How to complete this task —
Go to the line below containing "ATOM 133 N N" and print exactly from there through the line containing "ATOM 154 N N", both included. Print nothing else.

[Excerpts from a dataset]
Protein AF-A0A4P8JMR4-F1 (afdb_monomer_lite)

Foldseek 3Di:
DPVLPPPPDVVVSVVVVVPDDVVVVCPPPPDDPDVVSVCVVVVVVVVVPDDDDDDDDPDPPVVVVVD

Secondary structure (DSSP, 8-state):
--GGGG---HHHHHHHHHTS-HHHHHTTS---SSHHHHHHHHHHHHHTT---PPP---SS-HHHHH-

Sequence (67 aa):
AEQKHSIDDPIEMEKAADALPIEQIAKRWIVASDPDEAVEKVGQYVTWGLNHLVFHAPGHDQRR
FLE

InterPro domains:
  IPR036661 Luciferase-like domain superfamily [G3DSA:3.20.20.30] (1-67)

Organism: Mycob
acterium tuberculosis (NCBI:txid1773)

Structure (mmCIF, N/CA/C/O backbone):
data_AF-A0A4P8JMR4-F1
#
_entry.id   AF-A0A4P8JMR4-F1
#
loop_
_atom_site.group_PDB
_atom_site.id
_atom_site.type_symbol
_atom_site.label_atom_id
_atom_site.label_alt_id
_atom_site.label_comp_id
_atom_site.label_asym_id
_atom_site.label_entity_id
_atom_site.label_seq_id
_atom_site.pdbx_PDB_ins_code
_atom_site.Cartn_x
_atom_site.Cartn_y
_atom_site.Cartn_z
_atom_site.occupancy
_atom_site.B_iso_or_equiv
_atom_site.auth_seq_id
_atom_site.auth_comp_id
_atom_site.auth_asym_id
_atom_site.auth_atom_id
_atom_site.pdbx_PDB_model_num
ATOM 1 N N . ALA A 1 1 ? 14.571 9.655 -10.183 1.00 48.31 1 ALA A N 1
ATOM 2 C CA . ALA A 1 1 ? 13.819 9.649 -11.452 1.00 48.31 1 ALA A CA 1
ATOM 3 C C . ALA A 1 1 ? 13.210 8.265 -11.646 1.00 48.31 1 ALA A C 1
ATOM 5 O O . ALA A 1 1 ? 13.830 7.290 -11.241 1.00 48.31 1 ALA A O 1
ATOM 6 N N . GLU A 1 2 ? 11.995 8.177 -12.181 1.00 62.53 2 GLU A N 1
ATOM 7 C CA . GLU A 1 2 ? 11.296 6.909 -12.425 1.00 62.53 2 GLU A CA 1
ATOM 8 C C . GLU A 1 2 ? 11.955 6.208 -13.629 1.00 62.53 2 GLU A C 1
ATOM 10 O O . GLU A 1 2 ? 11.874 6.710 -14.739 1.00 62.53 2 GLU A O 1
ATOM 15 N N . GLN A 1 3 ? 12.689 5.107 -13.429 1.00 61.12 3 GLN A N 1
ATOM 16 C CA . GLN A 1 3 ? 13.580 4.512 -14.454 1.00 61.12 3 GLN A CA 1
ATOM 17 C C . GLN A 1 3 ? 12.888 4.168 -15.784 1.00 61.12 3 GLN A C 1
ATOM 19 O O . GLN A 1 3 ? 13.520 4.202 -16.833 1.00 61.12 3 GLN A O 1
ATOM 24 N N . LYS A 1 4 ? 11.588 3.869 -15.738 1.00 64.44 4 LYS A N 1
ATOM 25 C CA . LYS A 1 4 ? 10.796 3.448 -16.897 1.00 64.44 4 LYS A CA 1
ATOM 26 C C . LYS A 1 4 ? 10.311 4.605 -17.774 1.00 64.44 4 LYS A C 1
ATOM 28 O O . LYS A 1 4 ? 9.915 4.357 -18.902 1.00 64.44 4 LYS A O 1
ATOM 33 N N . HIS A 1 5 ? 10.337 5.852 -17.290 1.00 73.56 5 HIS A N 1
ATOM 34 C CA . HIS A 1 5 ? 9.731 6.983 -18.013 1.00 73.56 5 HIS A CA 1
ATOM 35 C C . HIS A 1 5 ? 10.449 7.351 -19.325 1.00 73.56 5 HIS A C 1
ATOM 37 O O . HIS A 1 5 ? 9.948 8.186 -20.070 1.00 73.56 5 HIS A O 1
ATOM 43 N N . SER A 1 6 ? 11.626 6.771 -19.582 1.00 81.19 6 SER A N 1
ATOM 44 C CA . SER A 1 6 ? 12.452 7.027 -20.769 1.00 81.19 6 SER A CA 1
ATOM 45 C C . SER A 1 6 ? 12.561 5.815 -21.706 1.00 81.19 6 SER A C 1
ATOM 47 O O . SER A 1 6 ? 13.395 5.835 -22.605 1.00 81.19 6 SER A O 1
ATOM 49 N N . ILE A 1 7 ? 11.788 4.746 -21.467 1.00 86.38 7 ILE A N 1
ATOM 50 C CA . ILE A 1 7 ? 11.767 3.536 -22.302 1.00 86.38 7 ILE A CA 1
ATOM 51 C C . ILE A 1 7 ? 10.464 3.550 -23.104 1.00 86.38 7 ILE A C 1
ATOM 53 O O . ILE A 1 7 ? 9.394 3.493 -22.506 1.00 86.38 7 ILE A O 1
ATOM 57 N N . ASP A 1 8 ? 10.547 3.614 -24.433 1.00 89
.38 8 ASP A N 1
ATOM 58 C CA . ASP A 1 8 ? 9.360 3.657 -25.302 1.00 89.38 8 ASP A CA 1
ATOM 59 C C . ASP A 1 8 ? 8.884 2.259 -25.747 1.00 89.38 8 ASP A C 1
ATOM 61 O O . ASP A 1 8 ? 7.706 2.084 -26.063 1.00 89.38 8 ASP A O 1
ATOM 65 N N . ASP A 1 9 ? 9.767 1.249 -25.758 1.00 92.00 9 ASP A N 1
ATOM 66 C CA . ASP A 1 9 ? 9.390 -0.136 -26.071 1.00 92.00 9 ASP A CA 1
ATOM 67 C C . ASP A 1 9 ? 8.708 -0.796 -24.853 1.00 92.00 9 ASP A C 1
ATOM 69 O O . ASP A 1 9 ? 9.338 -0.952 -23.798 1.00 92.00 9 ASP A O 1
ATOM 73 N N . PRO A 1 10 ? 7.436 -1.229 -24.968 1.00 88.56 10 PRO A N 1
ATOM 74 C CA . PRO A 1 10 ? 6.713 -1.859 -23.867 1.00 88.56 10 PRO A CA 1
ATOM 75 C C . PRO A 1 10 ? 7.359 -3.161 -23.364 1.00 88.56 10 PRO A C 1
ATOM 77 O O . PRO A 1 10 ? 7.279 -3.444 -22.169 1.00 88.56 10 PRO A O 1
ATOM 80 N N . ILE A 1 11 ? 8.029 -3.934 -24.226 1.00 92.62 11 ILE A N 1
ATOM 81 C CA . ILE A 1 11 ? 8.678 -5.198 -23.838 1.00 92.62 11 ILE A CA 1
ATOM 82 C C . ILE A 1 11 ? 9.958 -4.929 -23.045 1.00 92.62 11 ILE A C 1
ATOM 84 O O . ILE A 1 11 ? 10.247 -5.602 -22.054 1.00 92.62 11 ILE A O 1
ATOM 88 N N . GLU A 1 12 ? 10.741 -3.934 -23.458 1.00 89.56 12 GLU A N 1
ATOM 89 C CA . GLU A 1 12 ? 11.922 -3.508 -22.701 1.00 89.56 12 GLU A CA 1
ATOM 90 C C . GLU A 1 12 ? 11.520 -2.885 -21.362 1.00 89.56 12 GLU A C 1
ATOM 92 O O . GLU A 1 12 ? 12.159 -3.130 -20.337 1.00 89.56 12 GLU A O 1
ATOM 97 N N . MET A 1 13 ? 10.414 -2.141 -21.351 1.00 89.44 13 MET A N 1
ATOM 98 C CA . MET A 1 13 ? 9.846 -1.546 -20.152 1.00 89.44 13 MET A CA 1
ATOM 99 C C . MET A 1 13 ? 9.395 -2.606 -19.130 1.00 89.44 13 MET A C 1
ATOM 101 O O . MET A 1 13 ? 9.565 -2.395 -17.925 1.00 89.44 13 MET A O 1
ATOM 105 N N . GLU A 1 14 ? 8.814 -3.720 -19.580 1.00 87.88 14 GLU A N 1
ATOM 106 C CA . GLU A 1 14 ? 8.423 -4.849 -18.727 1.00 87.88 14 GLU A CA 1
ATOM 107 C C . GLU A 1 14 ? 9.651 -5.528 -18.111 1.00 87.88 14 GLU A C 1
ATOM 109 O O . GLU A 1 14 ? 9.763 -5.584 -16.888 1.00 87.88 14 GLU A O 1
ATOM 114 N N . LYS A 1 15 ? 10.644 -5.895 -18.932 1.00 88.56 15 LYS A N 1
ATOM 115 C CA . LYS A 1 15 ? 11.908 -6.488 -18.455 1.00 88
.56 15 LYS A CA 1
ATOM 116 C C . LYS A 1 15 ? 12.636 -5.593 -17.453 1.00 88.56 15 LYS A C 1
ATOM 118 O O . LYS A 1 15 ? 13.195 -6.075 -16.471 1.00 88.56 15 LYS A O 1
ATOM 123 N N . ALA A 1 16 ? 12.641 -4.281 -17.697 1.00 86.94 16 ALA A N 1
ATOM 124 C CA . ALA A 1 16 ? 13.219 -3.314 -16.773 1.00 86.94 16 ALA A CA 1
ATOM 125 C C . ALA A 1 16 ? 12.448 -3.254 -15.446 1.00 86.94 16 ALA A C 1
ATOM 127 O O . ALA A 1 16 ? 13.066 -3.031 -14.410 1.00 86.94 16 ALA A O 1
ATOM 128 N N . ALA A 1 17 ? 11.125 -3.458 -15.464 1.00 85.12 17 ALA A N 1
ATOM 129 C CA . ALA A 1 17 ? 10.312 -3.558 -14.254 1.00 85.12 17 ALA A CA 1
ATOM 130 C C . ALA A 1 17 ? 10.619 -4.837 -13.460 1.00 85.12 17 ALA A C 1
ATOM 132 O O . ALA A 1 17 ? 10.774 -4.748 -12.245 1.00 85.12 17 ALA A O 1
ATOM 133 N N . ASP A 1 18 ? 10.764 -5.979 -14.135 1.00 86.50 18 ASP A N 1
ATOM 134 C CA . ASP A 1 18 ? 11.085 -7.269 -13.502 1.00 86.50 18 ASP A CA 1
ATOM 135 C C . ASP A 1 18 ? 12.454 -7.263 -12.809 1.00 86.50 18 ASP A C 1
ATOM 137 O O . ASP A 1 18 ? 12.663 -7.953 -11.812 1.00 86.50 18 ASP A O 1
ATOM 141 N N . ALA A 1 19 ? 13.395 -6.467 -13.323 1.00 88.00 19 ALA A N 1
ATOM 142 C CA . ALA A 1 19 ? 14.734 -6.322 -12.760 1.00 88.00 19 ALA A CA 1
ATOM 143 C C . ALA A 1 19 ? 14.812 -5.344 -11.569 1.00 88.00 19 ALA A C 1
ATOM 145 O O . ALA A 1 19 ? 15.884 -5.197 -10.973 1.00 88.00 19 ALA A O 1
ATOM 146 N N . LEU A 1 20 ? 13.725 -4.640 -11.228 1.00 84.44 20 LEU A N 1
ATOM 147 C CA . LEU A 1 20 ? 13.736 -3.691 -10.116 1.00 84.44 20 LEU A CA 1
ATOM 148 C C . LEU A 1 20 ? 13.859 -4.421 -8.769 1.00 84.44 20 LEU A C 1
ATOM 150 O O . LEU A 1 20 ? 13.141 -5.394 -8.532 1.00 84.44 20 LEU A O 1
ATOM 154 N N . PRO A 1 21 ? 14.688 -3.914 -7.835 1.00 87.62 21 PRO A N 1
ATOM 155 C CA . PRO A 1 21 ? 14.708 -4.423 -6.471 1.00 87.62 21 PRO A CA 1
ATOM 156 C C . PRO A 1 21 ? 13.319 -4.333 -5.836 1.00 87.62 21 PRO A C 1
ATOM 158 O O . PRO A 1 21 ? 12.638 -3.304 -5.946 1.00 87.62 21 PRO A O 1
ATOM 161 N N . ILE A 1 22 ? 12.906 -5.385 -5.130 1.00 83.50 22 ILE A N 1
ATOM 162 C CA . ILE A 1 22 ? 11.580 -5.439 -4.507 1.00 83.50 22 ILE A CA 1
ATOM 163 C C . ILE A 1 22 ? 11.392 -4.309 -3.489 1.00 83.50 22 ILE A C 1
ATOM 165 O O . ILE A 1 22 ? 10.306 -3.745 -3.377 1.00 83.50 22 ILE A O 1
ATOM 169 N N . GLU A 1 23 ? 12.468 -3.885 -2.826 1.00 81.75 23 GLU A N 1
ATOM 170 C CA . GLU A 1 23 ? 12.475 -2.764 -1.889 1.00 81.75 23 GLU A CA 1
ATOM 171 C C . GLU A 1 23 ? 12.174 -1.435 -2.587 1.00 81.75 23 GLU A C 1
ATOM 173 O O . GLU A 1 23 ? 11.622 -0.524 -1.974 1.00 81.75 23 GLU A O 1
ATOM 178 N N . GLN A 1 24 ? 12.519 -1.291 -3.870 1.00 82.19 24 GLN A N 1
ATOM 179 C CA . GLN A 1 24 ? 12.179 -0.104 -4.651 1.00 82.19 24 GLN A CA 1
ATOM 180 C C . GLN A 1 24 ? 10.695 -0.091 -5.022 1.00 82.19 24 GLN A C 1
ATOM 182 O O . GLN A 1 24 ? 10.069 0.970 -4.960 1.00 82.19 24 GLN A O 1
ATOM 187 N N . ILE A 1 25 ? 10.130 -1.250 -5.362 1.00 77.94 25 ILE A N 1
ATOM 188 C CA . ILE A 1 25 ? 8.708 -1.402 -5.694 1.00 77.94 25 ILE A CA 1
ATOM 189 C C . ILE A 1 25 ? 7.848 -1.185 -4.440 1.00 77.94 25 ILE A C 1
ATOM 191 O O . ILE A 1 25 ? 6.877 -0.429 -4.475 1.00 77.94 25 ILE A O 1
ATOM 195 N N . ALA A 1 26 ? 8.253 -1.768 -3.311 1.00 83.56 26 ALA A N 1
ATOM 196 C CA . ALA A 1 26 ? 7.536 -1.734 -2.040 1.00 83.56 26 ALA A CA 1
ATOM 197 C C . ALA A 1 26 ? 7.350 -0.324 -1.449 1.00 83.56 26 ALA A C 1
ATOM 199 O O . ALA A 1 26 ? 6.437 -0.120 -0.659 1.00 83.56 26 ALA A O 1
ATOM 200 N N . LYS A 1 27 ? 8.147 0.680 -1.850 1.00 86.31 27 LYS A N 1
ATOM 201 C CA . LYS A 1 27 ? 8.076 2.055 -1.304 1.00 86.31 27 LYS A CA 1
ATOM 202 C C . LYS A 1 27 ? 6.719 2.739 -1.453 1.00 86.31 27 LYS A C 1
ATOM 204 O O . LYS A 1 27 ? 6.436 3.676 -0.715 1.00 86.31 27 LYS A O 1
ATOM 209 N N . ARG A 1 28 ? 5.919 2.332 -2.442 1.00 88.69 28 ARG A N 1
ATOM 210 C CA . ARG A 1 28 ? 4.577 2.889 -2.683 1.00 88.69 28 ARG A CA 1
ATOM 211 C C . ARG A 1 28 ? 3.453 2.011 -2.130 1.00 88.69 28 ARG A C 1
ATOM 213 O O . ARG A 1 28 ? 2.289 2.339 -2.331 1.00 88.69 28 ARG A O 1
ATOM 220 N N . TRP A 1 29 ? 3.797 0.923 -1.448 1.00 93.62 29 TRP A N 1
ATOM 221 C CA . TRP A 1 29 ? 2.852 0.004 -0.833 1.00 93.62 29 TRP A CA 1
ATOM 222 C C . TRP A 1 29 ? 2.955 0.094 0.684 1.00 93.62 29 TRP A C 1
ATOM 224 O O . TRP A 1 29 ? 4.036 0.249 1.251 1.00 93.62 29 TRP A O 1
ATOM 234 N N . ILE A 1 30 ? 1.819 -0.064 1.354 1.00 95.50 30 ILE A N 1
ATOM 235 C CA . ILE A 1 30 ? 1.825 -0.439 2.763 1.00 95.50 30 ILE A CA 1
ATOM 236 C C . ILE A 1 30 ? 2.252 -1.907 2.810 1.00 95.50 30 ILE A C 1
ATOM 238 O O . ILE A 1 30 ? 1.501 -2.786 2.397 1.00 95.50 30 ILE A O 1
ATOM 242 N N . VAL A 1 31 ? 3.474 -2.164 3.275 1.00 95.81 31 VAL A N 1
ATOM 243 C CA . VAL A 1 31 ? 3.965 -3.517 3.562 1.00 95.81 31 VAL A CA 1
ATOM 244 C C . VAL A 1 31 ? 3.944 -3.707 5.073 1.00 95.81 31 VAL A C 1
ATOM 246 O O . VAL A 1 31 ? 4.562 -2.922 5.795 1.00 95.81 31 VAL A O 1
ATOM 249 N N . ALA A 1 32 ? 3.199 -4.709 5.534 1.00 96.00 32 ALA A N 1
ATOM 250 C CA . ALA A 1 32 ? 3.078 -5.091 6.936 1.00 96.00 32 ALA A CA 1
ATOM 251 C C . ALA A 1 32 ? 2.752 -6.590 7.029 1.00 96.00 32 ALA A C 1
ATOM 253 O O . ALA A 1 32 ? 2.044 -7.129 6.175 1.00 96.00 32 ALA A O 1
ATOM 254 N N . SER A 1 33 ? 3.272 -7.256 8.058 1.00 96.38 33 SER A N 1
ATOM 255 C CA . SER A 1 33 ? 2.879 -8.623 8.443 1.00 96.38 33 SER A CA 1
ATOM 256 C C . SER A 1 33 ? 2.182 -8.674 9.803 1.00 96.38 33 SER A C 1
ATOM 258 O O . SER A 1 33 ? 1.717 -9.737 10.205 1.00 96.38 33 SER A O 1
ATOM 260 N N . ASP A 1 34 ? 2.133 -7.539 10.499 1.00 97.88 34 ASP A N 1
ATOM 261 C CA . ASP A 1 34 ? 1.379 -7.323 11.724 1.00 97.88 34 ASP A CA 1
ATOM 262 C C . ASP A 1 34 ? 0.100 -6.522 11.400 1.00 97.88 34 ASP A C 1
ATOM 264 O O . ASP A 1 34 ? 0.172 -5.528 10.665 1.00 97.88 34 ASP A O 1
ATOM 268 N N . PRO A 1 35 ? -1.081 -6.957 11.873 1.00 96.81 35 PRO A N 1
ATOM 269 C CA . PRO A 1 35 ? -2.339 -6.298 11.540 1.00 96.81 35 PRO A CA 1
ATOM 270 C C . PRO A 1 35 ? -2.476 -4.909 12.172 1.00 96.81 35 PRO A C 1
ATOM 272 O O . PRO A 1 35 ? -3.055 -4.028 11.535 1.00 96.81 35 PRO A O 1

==

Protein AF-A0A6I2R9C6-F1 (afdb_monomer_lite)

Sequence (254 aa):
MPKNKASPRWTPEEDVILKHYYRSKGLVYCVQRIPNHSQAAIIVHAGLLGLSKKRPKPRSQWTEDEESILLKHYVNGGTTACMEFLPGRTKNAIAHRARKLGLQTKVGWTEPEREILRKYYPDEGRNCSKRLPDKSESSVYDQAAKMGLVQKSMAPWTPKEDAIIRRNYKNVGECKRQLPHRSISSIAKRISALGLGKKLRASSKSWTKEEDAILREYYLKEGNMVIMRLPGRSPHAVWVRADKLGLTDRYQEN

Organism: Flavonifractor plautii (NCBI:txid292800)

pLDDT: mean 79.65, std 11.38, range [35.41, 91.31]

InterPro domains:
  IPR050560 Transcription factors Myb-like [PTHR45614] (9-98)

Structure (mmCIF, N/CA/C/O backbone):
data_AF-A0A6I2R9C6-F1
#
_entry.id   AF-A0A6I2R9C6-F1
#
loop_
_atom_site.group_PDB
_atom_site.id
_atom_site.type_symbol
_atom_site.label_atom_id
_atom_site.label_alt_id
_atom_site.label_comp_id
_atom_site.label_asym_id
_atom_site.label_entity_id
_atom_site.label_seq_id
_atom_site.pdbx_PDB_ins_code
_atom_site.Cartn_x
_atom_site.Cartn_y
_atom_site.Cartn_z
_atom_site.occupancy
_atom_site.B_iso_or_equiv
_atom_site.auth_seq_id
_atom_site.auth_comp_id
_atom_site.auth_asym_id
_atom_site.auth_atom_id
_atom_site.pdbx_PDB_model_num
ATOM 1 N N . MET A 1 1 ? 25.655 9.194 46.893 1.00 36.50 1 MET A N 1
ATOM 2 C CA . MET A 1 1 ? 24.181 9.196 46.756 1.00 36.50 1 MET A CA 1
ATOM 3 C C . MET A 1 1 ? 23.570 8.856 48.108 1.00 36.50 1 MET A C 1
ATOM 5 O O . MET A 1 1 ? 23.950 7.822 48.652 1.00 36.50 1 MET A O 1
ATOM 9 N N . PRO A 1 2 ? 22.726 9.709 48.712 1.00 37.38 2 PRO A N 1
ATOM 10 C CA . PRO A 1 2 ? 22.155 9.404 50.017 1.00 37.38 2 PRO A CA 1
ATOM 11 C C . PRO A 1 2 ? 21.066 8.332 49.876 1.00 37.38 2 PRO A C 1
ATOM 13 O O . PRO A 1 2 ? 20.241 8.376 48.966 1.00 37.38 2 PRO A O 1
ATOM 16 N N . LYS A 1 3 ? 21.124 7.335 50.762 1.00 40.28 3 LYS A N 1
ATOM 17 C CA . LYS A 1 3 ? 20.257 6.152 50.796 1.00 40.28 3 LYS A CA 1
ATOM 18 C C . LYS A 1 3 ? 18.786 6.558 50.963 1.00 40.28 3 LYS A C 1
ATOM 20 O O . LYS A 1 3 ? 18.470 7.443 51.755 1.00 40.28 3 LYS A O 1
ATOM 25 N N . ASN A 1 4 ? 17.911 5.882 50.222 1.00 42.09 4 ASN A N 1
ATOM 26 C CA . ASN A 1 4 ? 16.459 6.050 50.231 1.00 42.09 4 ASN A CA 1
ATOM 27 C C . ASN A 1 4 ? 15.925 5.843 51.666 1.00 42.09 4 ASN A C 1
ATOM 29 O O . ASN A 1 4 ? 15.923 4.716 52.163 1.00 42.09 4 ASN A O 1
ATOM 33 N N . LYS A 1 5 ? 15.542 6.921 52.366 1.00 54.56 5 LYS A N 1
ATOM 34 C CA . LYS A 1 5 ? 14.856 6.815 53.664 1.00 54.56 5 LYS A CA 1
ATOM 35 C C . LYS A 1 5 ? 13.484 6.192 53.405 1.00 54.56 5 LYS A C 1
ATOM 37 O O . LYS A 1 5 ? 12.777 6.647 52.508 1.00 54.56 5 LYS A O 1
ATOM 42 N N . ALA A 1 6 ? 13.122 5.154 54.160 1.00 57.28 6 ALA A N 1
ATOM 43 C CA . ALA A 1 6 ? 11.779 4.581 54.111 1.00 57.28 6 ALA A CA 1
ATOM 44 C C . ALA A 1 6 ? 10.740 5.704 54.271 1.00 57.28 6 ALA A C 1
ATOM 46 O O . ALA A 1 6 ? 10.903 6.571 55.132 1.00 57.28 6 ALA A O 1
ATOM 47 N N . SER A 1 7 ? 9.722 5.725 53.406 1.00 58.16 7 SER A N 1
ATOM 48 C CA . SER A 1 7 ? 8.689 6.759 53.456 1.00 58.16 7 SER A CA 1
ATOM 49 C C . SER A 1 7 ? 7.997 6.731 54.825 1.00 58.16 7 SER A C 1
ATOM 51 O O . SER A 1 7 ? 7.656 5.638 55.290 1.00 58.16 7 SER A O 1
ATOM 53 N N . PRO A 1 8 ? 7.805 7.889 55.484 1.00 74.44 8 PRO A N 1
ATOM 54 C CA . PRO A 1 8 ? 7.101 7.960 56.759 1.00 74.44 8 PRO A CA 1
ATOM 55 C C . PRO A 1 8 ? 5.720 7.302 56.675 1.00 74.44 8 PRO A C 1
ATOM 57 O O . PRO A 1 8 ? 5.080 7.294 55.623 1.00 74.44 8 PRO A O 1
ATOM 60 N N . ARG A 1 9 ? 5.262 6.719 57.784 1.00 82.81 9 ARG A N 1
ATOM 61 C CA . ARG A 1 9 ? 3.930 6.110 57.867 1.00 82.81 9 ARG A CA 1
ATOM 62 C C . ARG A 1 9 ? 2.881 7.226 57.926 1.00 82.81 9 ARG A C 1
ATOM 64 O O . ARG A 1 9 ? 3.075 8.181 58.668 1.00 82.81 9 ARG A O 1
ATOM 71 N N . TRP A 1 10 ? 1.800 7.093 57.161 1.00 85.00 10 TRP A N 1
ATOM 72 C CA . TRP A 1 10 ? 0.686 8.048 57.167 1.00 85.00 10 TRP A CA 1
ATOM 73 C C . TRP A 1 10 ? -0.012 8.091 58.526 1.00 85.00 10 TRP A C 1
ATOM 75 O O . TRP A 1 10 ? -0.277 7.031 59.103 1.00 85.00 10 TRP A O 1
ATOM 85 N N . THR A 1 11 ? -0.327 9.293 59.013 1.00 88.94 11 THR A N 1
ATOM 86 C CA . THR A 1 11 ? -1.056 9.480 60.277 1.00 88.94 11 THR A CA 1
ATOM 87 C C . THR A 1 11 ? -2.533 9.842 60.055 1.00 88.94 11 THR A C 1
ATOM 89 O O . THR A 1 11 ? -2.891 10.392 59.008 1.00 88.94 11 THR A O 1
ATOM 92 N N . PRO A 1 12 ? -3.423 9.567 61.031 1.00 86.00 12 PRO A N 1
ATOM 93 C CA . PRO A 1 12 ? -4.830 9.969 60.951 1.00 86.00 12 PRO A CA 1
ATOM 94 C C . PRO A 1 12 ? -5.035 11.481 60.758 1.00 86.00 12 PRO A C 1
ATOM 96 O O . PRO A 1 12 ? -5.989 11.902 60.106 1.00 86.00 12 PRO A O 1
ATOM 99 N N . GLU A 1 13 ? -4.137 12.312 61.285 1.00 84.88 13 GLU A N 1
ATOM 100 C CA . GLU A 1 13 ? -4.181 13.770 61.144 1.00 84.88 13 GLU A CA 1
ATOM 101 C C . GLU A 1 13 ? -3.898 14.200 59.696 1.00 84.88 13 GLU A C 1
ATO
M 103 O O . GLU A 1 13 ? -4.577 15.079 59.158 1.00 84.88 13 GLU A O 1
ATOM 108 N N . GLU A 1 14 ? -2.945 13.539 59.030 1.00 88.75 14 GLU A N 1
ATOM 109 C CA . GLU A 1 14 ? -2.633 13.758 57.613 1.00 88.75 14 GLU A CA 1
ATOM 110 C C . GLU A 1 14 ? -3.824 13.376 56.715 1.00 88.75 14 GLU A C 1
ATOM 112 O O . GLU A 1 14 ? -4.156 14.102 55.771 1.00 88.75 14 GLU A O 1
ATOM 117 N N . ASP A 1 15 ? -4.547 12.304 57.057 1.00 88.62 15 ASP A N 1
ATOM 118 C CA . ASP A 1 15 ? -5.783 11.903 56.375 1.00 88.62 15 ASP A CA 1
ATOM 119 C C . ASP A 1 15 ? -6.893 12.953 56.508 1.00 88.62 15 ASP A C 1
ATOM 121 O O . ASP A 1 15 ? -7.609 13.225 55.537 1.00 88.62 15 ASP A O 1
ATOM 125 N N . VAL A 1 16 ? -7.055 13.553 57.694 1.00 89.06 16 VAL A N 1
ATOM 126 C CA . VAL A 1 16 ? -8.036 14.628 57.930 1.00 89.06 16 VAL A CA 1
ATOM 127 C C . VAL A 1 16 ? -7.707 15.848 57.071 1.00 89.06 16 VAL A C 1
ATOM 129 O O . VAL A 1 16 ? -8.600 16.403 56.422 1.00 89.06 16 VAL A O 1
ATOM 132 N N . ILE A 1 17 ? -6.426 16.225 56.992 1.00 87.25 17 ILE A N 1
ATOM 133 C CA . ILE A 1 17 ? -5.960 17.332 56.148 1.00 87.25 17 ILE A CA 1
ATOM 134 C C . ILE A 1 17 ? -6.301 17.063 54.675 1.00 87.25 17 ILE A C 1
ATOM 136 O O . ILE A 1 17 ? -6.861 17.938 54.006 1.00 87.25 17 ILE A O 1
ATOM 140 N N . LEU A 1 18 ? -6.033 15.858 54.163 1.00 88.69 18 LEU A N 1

Response to this exercise —
ATOM 133 N N . ASP A 1 18 ? 10.764 -5.979 -14.135 1.00 86.50 18 ASP A N 1
ATOM 134 C CA . ASP A 1 18 ? 11.085 -7.269 -13.502 1.00 86.50 18 ASP A CA 1
ATOM 135 C C . ASP A 1 18 ? 12.454 -7.263 -12.809 1.00 86.50 18 ASP A C 1
ATOM 137 O O . ASP A 1 18 ? 12.663 -7.953 -11.812 1.00 86.50 18 ASP A O 1
ATOM 141 N N . ALA A 1 19 ? 13.395 -6.467 -13.323 1.00 88.00 19 ALA A N 1
ATOM 142 C CA . ALA A 1 19 ? 14.734 -6.322 -12.760 1.00 88.00 19 ALA A CA 1
ATOM 143 C C . ALA A 1 19 ? 14.812 -5.344 -11.569 1.00 88.00 19 ALA A C 1
ATOM 145 O O . ALA A 1 19 ? 15.884 -5.197 -10.973 1.00 88.00 19 ALA A O 1
ATOM 146 N N . LEU A 1 20 ? 13.725 -4.640 -11.228 1.00 84.44 20 LEU A N 1
ATOM 147 C CA . LEU A 1 20 ? 13.736 -3.691 -10.116 1.00 84.44 20 LEU A CA 1
ATOM 148 C C . LEU A 1 20 ? 13.859 -4.421 -8.769 1.00 84.44 20 LEU A C 1
ATOM 150 O O . LEU A 1 20 ? 13.141 -5.394 -8.532 1.00 84.44 20 LEU A O 1
ATOM 154 N N . PRO A 1 21 ? 14.688 -3.914 -7.835 1.00 87.62 21 PRO A N 1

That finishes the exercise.